# bc 501



## TIT-COBRA (Apr 30, 2010)

Hey guys,so i had a friend swamp my quad last night and now were having a bit of trouble with it but i think we have it almost hammered out...we drained oil ect ect we got it running and it idles fine but as soon as we give it any gas it stalls out im sure if i search a bit i could find the answer here in the forums so im not to worried. my reason for posting is when i lifed the seat and moved some mud around i found a broken wire tha has corroded out it goes to a small circuit breaker that is stamped bc-501 hosiden, can anyone tell me exactly what that cb is for? its an 08 brute 650 and i searched the forums for that part number and came up short so any help is appreciated thx guys.

T/C


----------



## drtj (May 3, 2009)

Fan possibly. What color is it


----------



## TIT-COBRA (Apr 30, 2010)

It's grey has a prong on either end


----------



## drtj (May 3, 2009)

Check this link.
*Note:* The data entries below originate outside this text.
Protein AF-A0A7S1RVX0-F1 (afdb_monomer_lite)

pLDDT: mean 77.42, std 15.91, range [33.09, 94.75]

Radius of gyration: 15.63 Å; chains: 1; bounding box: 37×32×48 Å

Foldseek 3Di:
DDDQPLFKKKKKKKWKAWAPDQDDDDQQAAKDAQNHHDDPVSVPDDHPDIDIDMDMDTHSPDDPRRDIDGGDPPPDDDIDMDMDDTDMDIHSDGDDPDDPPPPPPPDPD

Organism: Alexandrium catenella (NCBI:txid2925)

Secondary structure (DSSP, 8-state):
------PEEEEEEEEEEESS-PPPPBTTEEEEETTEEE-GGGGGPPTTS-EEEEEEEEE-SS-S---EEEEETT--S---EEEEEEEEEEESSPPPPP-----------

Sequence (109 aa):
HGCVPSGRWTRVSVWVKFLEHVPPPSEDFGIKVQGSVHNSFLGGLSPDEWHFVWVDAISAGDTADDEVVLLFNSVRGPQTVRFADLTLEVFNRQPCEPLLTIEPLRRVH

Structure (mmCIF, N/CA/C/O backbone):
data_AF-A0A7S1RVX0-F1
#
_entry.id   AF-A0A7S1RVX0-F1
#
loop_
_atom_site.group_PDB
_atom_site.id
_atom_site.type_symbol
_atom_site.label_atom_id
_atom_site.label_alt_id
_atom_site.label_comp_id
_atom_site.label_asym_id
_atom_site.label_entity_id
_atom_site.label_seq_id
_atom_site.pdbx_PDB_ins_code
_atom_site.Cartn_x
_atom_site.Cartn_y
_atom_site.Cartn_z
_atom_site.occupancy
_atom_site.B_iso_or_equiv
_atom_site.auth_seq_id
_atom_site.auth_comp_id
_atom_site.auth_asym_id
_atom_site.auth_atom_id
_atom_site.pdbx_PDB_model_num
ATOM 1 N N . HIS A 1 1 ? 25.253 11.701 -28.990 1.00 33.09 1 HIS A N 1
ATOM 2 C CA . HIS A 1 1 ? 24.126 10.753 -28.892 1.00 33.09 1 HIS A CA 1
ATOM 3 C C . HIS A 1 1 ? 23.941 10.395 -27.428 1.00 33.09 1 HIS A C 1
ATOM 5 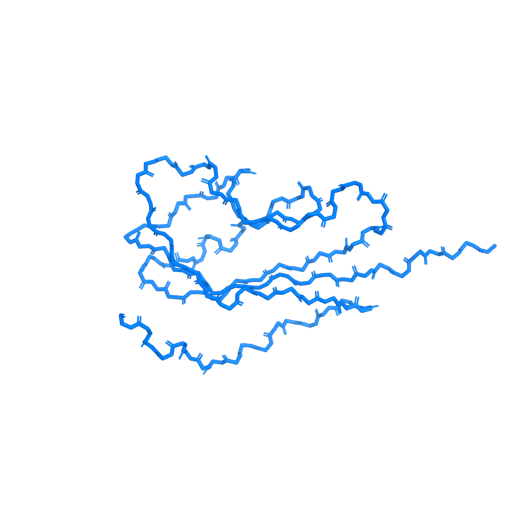O O . HIS A 1 1 ? 24.774 9.689 -26.880 1.00 33.09 1 HIS A O 1
ATOM 11 N N . GLY A 1 2 ? 22.954 11.011 -26.773 1.00 37.97 2 GLY A N 1
ATOM 12 C CA . GLY A 1 2 ? 22.718 10.852 -25.338 1.00 37.97 2 GLY A CA 1
ATOM 13 C C . GLY A 1 2 ? 22.055 9.512 -25.054 1.00 37.97 2 GLY A C 1
ATOM 14 O O . GLY A 1 2 ? 20.965 9.249 -25.554 1.00 37.97 2 GLY A O 1
ATOM 15 N N . CYS A 1 3 ? 22.731 8.665 -24.284 1.00 37.00 3 CYS A N 1
ATOM 16 C CA . CYS A 1 3 ? 22.120 7.483 -23.699 1.00 37.00 3 CYS A CA 1
ATOM 17 C C . CYS A 1 3 ? 21.210 7.982 -22.570 1.00 37.00 3 CYS A C 1
ATOM 19 O O . CYS A 1 3 ? 21.698 8.379 -21.516 1.00 37.00 3 CYS A O 1
ATOM 21 N N . VAL A 1 4 ? 19.904 8.068 -22.824 1.00 46.56 4 VAL A N 1
ATOM 22 C CA . VAL A 1 4 ? 18.921 8.249 -21.749 1.00 46.56 4 VAL A CA 1
ATOM 23 C C . VAL A 1 4 ? 19.015 6.991 -20.882 1.00 46.56 4 VAL A C 1
ATOM 25 O O . VAL A 1 4 ? 18.961 5.898 -21.456 1.00 46.56 4 VAL A O 1
ATOM 28 N N . PRO A 1 5 ? 19.187 7.083 -19.551 1.00 50.28 5 PRO A N 1
ATOM 29 C CA . PRO A 1 5 ? 19.176 5.893 -18.719 1.00 50.28 5 PRO A CA 1
ATOM 30 C C . PRO A 1 5 ? 17.843 5.185 -18.946 1.00 50.28 5 PRO A C 1
ATOM 32 O O . PRO A 1 5 ? 16.778 5.795 -18.845 1.00 50.28 5 PRO A O 1
ATOM 35 N N . SER A 1 6 ? 17.889 3.904 -19.301 1.00 53.88 6 SER A N 1
ATOM 36 C CA . SER A 1 6 ? 16.715 3.042 -19.261 1.00 53.88 6 SER A CA 1
ATOM 37 C C . SER A 1 6 ? 16.186 3.068 -17.827 1.00 53.88 6 SER A C 1
ATOM 39 O O . SER A 1 6 ? 16.800 2.457 -16.950 1.00 53.88 6 SER A O 1
ATOM 41 N N . GLY A 1 7 ? 15.114 3.825 -17.576 1.00 58.78 7 GLY A N 1
ATOM 42 C CA . GLY A 1 7 ? 14.512 3.925 -16.249 1.00 58.78 7 GLY A CA 1
ATOM 43 C C . GLY A 1 7 ? 14.183 2.525 -15.742 1.00 58.78 7 GLY A C 1
ATOM 44 O O . GLY A 1 7 ? 13.476 1.769 -16.414 1.00 58.78 7 GLY A O 1
ATOM 45 N N . ARG A 1 8 ? 14.750 2.155 -14.592 1.00 75.81 8 ARG A N 1
ATOM 46 C CA . ARG A 1 8 ? 14.403 0.902 -13.921 1.00 75.81 8 ARG A CA 1
ATOM 47 C C . ARG A 1 8 ? 13.054 1.127 -13.265 1.00 75.81 8 ARG A C 1
ATOM 49 O O . ARG A 1 8 ? 12.890 2.087 -12.529 1.00 75.81 8 ARG A O 1
ATOM 56 N N . TRP A 1 9 ? 12.072 0.302 -13.574 1.00 84.62 9 TRP A N 1
ATOM 57 C CA . TRP A 1 9 ? 10.782 0.372 -12.903 1.00 84.62 9 TRP A CA 1
ATOM 58 C C . TRP A 1 9 ? 10.864 -0.417 -11.609 1.00 84.62 9 TRP A C 1
ATOM 60 O O . TRP A 1 9 ? 11.429 -1.507 -11.595 1.00 84.62 9 TRP A O 1
ATOM 70 N N . THR A 1 10 ? 10.284 0.115 -10.549 1.00 86.62 10 THR A N 1
ATOM 71 C CA . THR A 1 10 ? 10.200 -0.548 -9.255 1.00 86.62 10 THR A CA 1
ATOM 72 C C . THR A 1 10 ? 8.736 -0.755 -8.914 1.00 86.62 10 THR A C 1
ATOM 74 O O . THR A 1 10 ? 7.947 0.183 -9.026 1.00 86.62 10 THR A O 1
ATOM 77 N N . ARG A 1 11 ? 8.380 -1.968 -8.490 1.00 89.19 11 ARG A N 1
ATOM 78 C CA . ARG A 1 11 ? 7.092 -2.264 -7.862 1.00 89.19 11 ARG A CA 1
ATOM 79 C C . ARG A 1 11 ? 7.310 -2.586 -6.400 1.00 89.19 11 ARG A C 1
ATOM 81 O O . ARG A 1 11 ? 8.160 -3.406 -6.062 1.00 89.19 11 ARG A O 1
ATOM 88 N N . VAL A 1 12 ? 6.501 -1.975 -5.552 1.00 89.75 12 VAL A N 1
ATOM 89 C CA . VAL A 1 12 ? 6.380 -2.336 -4.142 1.00 89.75 12 VAL A CA 1
ATOM 90 C C . VAL A 1 12 ? 4.987 -2.891 -3.953 1.00 89.75 12 VAL A C 1
ATOM 92 O O . VAL A 1 12 ? 4.024 -2.216 -4.307 1.00 89.75 12 VAL A O 1
ATOM 95 N N . SER A 1 13 ? 4.863 -4.093 -3.405 1.00 91.19 13 SER A N 1
ATOM 96 C CA . SER A 1 13 ? 3.563 -4.691 -3.103 1.00 91.19 13 SER A CA 1
ATOM 97 C C . SER A 1 13 ? 3.522 -5.275 -1.704 1.00 91.19 13 SER A C 1
ATOM 99 O O . SER A 1 13 ? 4.536 -5.748 -1.199 1.00 91.19 13 SER A O 1
ATOM 101 N N . VAL A 1 14 ? 2.350 -5.254 -1.077 1.00 91.00 14 VAL A N 1
ATOM 102 C CA . VAL A 1 14 ? 2.156 -5.750 0.287 1.00 91.00 14 VAL A CA 1
ATOM 103 C C . VAL A 1 14 ? 0.692 -6.121 0.509 1.00 91.00 14 VAL A C 1
ATOM 105 O O . VAL A 1 14 ? -0.215 -5.461 0.000 1.00 91.00 14 VAL A O 1
ATOM 108 N N . TRP A 1 15 ? 0.446 -7.164 1.296 1.00 92.06 15 TRP A N 1
ATOM 109 C CA 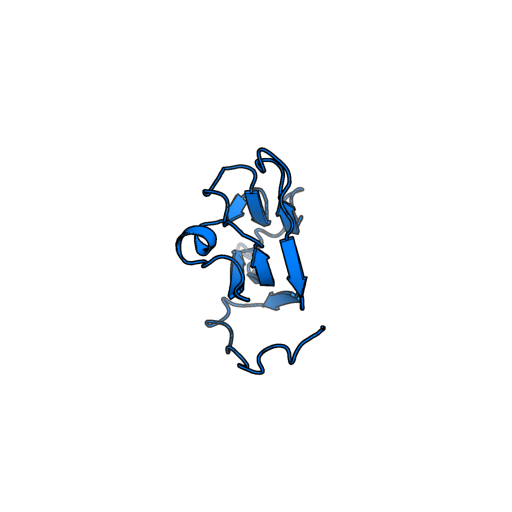. TRP A 1 15 ? -0.863 -7.389 1.899 1.00 92.06 15 TRP A CA 1
ATOM 110 C C . TRP A 1 15 ? -0.978 -6.545 3.156 1.00 92.06 15 TRP A C 1
ATOM 112 O O . TRP A 1 15 ? -0.123 -6.639 4.032 1.00 92.06 15 TRP A O 1
ATOM 122 N N . VAL A 1 16 ? -2.037 -5.754 3.281 1.00 91.44 16 VAL A N 1
ATOM 123 C CA . VAL A 1 16 ? -2.289 -4.900 4.443 1.00 91.44 16 VAL A CA 1
ATOM 124 C C . VAL A 1 16 ? -3.681 -5.155 5.007 1.00 91.44 16 VAL A C 1
ATOM 126 O O . VAL A 1 16 ? -4.640 -5.371 4.269 1.00 91.44 16 VAL A O 1
ATOM 129 N N . LYS A 1 17 ? -3.791 -5.137 6.334 1.00 92.81 17 LYS A N 1
ATOM 130 C CA . LYS A 1 17 ? -5.053 -5.208 7.065 1.00 92.81 17 LYS A CA 1
ATOM 131 C C . LYS A 1 17 ? -5.056 -4.171 8.180 1.00 92.81 17 LYS A C 1
ATOM 133 O O . LYS A 1 17 ? -4.253 -4.243 9.113 1.00 92.81 17 LYS A O 1
ATOM 138 N N . PHE A 1 18 ? -5.993 -3.239 8.091 1.00 91.31 18 PHE A N 1
ATOM 139 C CA . PHE A 1 18 ? -6.275 -2.263 9.137 1.00 91.31 18 PHE A CA 1
ATOM 140 C C . PHE A 1 18 ? -7.325 -2.831 10.082 1.00 91.31 18 PHE A C 1
ATOM 142 O O . PHE A 1 18 ? -8.391 -3.232 9.623 1.00 91.31 18 PHE A O 1
ATOM 149 N N . LEU A 1 19 ? -7.027 -2.907 11.379 1.00 92.94 19 LEU A N 1
ATOM 150 C CA . LEU A 1 19 ? -8.025 -3.342 12.357 1.00 92.94 19 LEU A CA 1
ATOM 151 C C . LEU A 1 19 ? -8.951 -2.181 12.721 1.00 92.94 19 LEU A C 1
ATOM 153 O O . LEU A 1 19 ? -8.467 -1.066 12.922 1.00 92.94 19 LEU A O 1
ATOM 157 N N . GLU A 1 20 ? -10.250 -2.474 12.835 1.00 92.06 20 GLU A N 1
ATOM 158 C CA . GLU A 1 20 ? -11.342 -1.582 13.266 1.00 92.06 20 GLU A CA 1
ATOM 159 C C . GLU A 1 20 ? -11.656 -0.395 12.338 1.00 92.06 20 GLU A C 1
ATOM 161 O O . GLU A 1 20 ? -12.820 -0.149 12.024 1.00 92.06 20 GLU A O 1
ATOM 166 N N . HIS A 1 21 ? -10.650 0.351 11.879 1.00 90.12 21 HIS A N 1
ATOM 167 C CA . HIS A 1 21 ? -10.825 1.488 10.977 1.00 90.12 21 HIS A CA 1
ATOM 168 C C . HIS A 1 21 ? -9.641 1.652 10.020 1.00 90.12 21 HIS A C 1
ATOM 170 O O . HIS A 1 21 ? -8.510 1.297 10.343 1.00 90.12 21 HIS A O 1
ATOM 176 N N . VAL A 1 22 ? -9.909 2.222 8.842 1.00 89.25 22 VAL A N 1
ATOM 177 C CA . VAL A 1 22 ? -8.888 2.648 7.875 1.00 89.25 22 VAL A CA 1
ATOM 178 C C . VAL A 1 22 ? -8.692 4.160 8.037 1.00 89.25 22 VAL A C 1
ATOM 180 O O . VAL A 1 22 ? -9.674 4.902 7.937 1.00 89.25 22 VAL A O 1
ATOM 183 N N . PRO A 1 23 ? -7.471 4.653 8.309 1.00 84.31 23 PRO A N 1
ATOM 184 C CA . PRO A 1 23 ? -7.229 6.086 8.424 1.00 84.31 23 PRO A CA 1
ATOM 185 C C . PRO A 1 23 ? -7.414 6.789 7.067 1.00 84.31 23 PRO A C 1
ATOM 187 O O . PRO A 1 23 ? -7.158 6.190 6.018 1.00 84.31 23 PRO A O 1
ATOM 190 N N . PRO A 1 24 ? -7.832 8.068 7.058 1.00 82.44 24 PRO A N 1
ATOM 191 C CA . PRO A 1 24 ? -7.932 8.827 5.820 1.00 82.44 24 PRO A CA 1
ATOM 192 C C . PRO A 1 24 ? -6.541 9.019 5.183 1.00 82.44 24 PRO A C 1
ATOM 194 O O . PRO A 1 24 ? -5.546 9.098 5.912 1.00 82.44 24 PRO A O 1
ATOM 197 N N . PRO A 1 25 ? -6.453 9.151 3.846 1.00 81.94 25 PRO A N 1
ATOM 198 C CA . PRO A 1 25 ? -5.200 9.474 3.167 1.00 81.94 25 PRO A CA 1
ATOM 199 C C . PRO A 1 25 ? -4.556 10.758 3.711 1.00 81.94 25 PRO A C 1
ATOM 201 O O . PRO A 1 25 ? -5.252 11.726 4.028 1.00 81.94 25 PRO A O 1
ATOM 204 N N . SER A 1 26 ? -3.226 10.786 3.785 1.00 80.12 26 SER A N 1
ATOM 205 C CA . SER A 1 26 ? -2.450 11.963 4.192 1.00 80.12 26 SER A CA 1
ATOM 206 C C . SER A 1 26 ? -1.069 11.980 3.531 1.00 80.12 26 SER A C 1
ATOM 208 O O . SER A 1 26 ? -0.578 10.944 3.085 1.00 80.12 26 SER A O 1
ATOM 210 N N . GLU A 1 27 ? -0.406 13.134 3.516 1.00 75.00 27 GLU A N 1
ATOM 211 C CA . GLU A 1 27 ? 0.944 13.269 2.945 1.00 75.00 27 GLU A CA 1
ATOM 212 C C . GLU A 1 27 ? 2.010 12.425 3.667 1.00 75.00 27 GLU A C 1
ATOM 214 O O . GLU A 1 27 ? 3.053 12.159 3.083 1.00 75.00 27 GLU A O 1
ATOM 219 N N . ASP A 1 28 ? 1.735 11.926 4.878 1.00 76.75 28 ASP A N 1
ATOM 220 C CA . ASP A 1 28 ? 2.696 11.173 5.693 1.00 76.75 28 ASP A CA 1
ATOM 221 C C . ASP A 1 28 ? 2.228 9.745 6.030 1.00 76.75 28 ASP A C 1
ATOM 223 O O . ASP A 1 28 ? 2.616 9.155 7.048 1.00 76.75 28 ASP A O 1
ATOM 227 N N . PHE A 1 29 ? 1.350 9.184 5.201 1.00 80.25 29 PHE A N 1
ATOM 228 C CA . PHE A 1 29 ? 0.810 7.845 5.396 1.00 80.25 29 PHE A CA 1
ATOM 229 C C . PHE A 1 29 ? 0.597 7.142 4.060 1.00 80.25 29 PHE A C 1
ATOM 231 O O . PHE A 1 29 ? -0.162 7.621 3.218 1.00 80.25 29 PHE A O 1
ATOM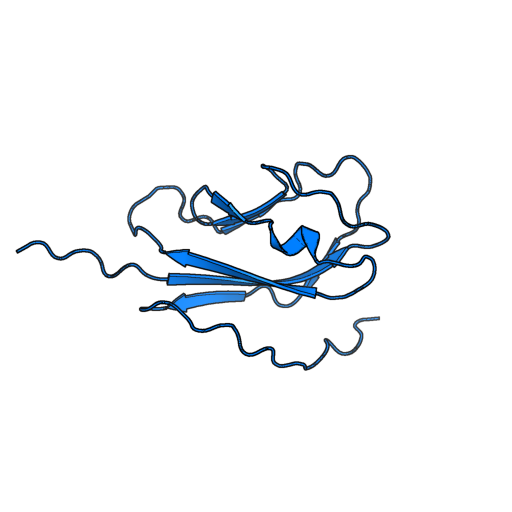 238 N N . GLY A 1 30 ? 1.263 6.002 3.870 1.00 85.31 30 GLY A N 1
ATOM 239 C CA . GLY A 1 30 ? 1.256 5.255 2.612 1.00 85.31 30 GLY A CA 1
ATOM 240 C C . GLY A 1 30 ? 2.611 4.637 2.281 1.00 85.31 30 GLY A C 1
ATOM 241 O O . GLY A 1 30 ? 3.464 4.470 3.149 1.00 85.31 30 GLY A O 1
ATOM 242 N N . ILE A 1 31 ? 2.808 4.296 1.010 1.00 87.06 31 ILE A N 1
ATOM 243 C CA . ILE A 1 31 ? 4.077 3.781 0.492 1.00 87.06 31 ILE A CA 1
ATOM 244 C C . ILE A 1 31 ? 4.824 4.951 -0.143 1.00 87.06 31 ILE A C 1
ATOM 246 O O . ILE A 1 31 ? 4.361 5.517 -1.130 1.00 87.06 31 ILE A O 1
ATOM 250 N N . LYS A 1 32 ? 5.969 5.332 0.417 1.00 86.44 32 LYS A N 1
ATOM 251 C CA . LYS A 1 32 ? 6.866 6.323 -0.172 1.00 86.44 32 LYS A CA 1
ATOM 252 C C . LYS A 1 32 ? 7.831 5.626 -1.115 1.00 86.44 32 LYS A C 1
ATOM 254 O O . LYS A 1 32 ? 8.525 4.706 -0.693 1.00 86.44 32 LYS A O 1
ATOM 259 N N . VAL A 1 33 ? 7.887 6.082 -2.358 1.00 84.00 33 VAL A N 1
ATOM 260 C CA . VAL A 1 33 ? 8.876 5.650 -3.345 1.00 84.00 33 VAL A CA 1
ATOM 261 C C . VAL A 1 33 ? 9.490 6.905 -3.940 1.00 84.00 33 VAL A C 1
ATOM 263 O O . VAL A 1 33 ? 8.772 7.750 -4.472 1.00 84.00 33 VAL A O 1
ATOM 266 N N . GLN A 1 34 ? 10.807 7.063 -3.815 1.00 79.06 34 GLN A N 1
ATOM 267 C CA . GLN A 1 34 ? 11.528 8.193 -4.413 1.00 79.06 34 GLN A CA 1
ATOM 268 C C . GLN A 1 34 ? 10.948 9.567 -4.082 1.00 79.06 34 GLN A C 1
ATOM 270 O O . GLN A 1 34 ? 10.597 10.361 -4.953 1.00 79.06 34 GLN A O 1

Is that what ur talking about?

http://www.mudinmyblood.net/forum/showthread.php?p=96854&highlight=breaker


----------



## TIT-COBRA (Apr 30, 2010)

Dude your awesome that is exactly it thank you I read it and it says you can replace with a fuse so that's what I will do thanks again.


T/C


----------



## drtj (May 3, 2009)

Your welcome!! Glad I could help. oh & :welcome:


----------